Saved data entries
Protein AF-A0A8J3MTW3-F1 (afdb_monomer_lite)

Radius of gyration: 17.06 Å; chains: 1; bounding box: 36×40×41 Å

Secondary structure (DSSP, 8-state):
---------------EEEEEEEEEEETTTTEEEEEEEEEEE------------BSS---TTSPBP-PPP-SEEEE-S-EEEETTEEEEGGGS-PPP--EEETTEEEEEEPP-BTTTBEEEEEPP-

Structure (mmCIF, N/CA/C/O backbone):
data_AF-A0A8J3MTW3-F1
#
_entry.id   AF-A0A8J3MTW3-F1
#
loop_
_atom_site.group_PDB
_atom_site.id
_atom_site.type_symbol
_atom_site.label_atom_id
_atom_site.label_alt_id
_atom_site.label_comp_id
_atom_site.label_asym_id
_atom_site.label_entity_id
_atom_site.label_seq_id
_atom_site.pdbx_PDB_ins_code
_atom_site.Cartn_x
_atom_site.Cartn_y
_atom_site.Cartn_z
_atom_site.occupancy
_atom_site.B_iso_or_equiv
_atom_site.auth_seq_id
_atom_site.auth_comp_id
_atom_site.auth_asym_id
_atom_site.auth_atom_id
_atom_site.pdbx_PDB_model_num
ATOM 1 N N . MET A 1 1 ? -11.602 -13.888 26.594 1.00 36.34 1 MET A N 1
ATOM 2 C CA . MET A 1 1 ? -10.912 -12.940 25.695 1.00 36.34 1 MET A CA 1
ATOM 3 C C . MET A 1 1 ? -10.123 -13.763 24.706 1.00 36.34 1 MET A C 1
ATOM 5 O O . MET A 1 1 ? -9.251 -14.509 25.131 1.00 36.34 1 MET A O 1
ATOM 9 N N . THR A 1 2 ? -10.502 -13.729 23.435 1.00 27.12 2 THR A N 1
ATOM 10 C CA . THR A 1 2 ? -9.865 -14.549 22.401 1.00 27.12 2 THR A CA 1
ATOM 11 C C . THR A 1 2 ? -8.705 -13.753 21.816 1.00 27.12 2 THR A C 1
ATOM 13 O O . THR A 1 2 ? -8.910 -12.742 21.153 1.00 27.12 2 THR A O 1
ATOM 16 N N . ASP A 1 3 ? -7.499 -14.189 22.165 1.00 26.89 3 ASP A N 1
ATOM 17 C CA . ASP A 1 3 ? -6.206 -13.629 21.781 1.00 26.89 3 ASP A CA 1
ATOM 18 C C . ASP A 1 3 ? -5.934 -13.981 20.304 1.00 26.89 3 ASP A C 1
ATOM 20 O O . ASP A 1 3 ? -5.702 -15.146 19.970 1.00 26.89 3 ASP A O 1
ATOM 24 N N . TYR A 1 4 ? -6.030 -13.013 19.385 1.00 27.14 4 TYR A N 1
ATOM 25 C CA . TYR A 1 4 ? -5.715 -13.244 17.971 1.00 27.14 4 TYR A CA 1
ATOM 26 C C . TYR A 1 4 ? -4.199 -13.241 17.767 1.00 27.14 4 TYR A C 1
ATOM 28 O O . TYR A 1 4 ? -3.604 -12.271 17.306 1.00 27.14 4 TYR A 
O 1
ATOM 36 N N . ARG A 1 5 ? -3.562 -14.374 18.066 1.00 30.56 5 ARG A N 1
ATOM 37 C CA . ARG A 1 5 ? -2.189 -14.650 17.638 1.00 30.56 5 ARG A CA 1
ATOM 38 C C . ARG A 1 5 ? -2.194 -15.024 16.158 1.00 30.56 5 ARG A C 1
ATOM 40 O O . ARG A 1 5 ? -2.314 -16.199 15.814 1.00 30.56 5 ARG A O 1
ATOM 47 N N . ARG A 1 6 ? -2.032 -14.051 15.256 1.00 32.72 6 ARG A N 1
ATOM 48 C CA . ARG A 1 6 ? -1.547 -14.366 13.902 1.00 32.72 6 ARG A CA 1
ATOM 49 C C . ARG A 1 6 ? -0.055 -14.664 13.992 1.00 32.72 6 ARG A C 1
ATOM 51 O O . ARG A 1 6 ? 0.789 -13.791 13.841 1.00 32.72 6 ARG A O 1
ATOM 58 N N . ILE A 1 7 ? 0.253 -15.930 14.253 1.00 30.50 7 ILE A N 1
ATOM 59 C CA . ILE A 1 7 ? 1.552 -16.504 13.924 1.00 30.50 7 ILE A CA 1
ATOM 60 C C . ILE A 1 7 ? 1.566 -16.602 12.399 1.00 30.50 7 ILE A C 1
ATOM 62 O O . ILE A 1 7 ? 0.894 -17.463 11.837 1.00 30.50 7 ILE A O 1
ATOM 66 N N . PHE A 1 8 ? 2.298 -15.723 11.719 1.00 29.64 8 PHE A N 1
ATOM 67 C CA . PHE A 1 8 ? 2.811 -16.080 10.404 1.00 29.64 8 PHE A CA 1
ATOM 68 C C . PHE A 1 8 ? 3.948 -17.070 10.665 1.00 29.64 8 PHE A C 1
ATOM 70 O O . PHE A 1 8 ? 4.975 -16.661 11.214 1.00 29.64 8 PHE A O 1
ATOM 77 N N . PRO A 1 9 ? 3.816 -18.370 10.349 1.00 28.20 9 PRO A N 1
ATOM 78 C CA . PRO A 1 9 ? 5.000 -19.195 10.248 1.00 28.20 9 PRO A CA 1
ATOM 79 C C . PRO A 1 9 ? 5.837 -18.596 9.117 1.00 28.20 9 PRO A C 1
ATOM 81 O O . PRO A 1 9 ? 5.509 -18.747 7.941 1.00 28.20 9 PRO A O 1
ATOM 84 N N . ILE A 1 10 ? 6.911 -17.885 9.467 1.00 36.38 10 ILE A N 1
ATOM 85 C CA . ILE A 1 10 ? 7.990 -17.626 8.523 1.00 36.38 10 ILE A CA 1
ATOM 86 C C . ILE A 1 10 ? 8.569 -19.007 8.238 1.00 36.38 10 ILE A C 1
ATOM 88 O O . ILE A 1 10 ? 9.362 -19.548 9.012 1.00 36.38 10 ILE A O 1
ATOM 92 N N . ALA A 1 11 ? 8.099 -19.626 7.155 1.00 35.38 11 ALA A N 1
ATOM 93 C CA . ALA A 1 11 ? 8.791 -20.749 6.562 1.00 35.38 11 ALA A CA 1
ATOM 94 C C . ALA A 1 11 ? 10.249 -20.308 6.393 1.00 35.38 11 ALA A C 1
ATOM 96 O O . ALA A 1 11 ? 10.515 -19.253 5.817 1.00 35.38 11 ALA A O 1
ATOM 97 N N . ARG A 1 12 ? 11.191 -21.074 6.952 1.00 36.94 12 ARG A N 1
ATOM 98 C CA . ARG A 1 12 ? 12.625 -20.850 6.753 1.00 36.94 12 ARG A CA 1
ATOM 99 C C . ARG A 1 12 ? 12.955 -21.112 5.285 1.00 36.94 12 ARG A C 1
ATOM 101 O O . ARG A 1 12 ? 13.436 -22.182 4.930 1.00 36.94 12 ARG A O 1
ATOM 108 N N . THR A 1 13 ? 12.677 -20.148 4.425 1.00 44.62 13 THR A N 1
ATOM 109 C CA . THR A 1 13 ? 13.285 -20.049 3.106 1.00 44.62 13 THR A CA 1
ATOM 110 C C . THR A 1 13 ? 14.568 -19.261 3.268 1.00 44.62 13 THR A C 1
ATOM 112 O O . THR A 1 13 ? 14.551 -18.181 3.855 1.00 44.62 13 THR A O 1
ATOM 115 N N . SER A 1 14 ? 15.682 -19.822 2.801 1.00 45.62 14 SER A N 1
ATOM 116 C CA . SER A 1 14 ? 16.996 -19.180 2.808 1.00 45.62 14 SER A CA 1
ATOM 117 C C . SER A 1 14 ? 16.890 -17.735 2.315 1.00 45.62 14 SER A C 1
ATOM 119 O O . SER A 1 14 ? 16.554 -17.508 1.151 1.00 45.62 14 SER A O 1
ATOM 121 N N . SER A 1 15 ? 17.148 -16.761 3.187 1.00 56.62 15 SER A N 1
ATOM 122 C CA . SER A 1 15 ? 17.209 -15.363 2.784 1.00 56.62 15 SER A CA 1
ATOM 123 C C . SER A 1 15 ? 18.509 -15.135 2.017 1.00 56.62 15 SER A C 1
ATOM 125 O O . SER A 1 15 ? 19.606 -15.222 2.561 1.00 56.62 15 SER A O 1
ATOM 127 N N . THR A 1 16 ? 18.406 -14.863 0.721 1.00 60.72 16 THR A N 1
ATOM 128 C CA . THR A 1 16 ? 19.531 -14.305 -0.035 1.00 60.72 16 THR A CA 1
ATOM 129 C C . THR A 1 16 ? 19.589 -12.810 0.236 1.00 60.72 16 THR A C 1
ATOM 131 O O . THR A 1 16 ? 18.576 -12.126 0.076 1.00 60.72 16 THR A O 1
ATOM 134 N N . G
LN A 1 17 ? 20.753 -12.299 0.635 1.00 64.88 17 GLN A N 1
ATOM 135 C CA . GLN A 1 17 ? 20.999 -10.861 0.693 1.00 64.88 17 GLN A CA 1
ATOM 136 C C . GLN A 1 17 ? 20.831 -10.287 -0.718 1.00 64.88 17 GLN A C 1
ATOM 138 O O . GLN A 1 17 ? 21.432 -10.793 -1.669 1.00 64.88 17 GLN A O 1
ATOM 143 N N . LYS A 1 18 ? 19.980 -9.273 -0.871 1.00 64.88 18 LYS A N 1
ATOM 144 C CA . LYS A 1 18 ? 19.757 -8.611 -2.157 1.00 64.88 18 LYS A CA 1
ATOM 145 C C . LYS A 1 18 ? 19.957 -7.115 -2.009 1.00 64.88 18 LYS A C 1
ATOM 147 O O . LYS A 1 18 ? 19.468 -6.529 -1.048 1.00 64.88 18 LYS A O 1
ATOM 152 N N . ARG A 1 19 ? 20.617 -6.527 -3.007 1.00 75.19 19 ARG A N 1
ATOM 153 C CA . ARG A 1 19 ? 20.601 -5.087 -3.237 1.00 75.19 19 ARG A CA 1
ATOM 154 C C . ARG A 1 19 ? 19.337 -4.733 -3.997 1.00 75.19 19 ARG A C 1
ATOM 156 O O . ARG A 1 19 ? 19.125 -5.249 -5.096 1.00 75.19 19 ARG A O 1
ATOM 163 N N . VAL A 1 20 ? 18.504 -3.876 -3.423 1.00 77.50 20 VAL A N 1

» **Assignment**: With the line that has "ATOM 101 O O" as the first and the line that has "ATOM 115 N N" as the last, repeat exactly that run of lines above and no more.

» **Solution to this exercise**:
ATOM 101 O O . ARG A 1 12 ? 13.436 -22.182 4.930 1.00 36.94 12 ARG A O 1
ATOM 108 N N . THR A 1 13 ? 12.677 -20.148 4.425 1.00 44.62 13 THR A N 1
ATOM 109 C CA . THR A 1 13 ? 13.285 -20.049 3.106 1.00 44.62 13 THR A CA 1
ATOM 110 C C . THR A 1 13 ? 14.568 -19.261 3.268 1.00 44.62 13 THR A C 1
ATOM 112 O O . THR A 1 13 ? 14.551 -18.181 3.855 1.00 44.62 13 THR A O 1
ATOM 115 N N . SER A 1 14 ? 15.682 -19.822 2.801 1.00 45.62 14 SER A N 1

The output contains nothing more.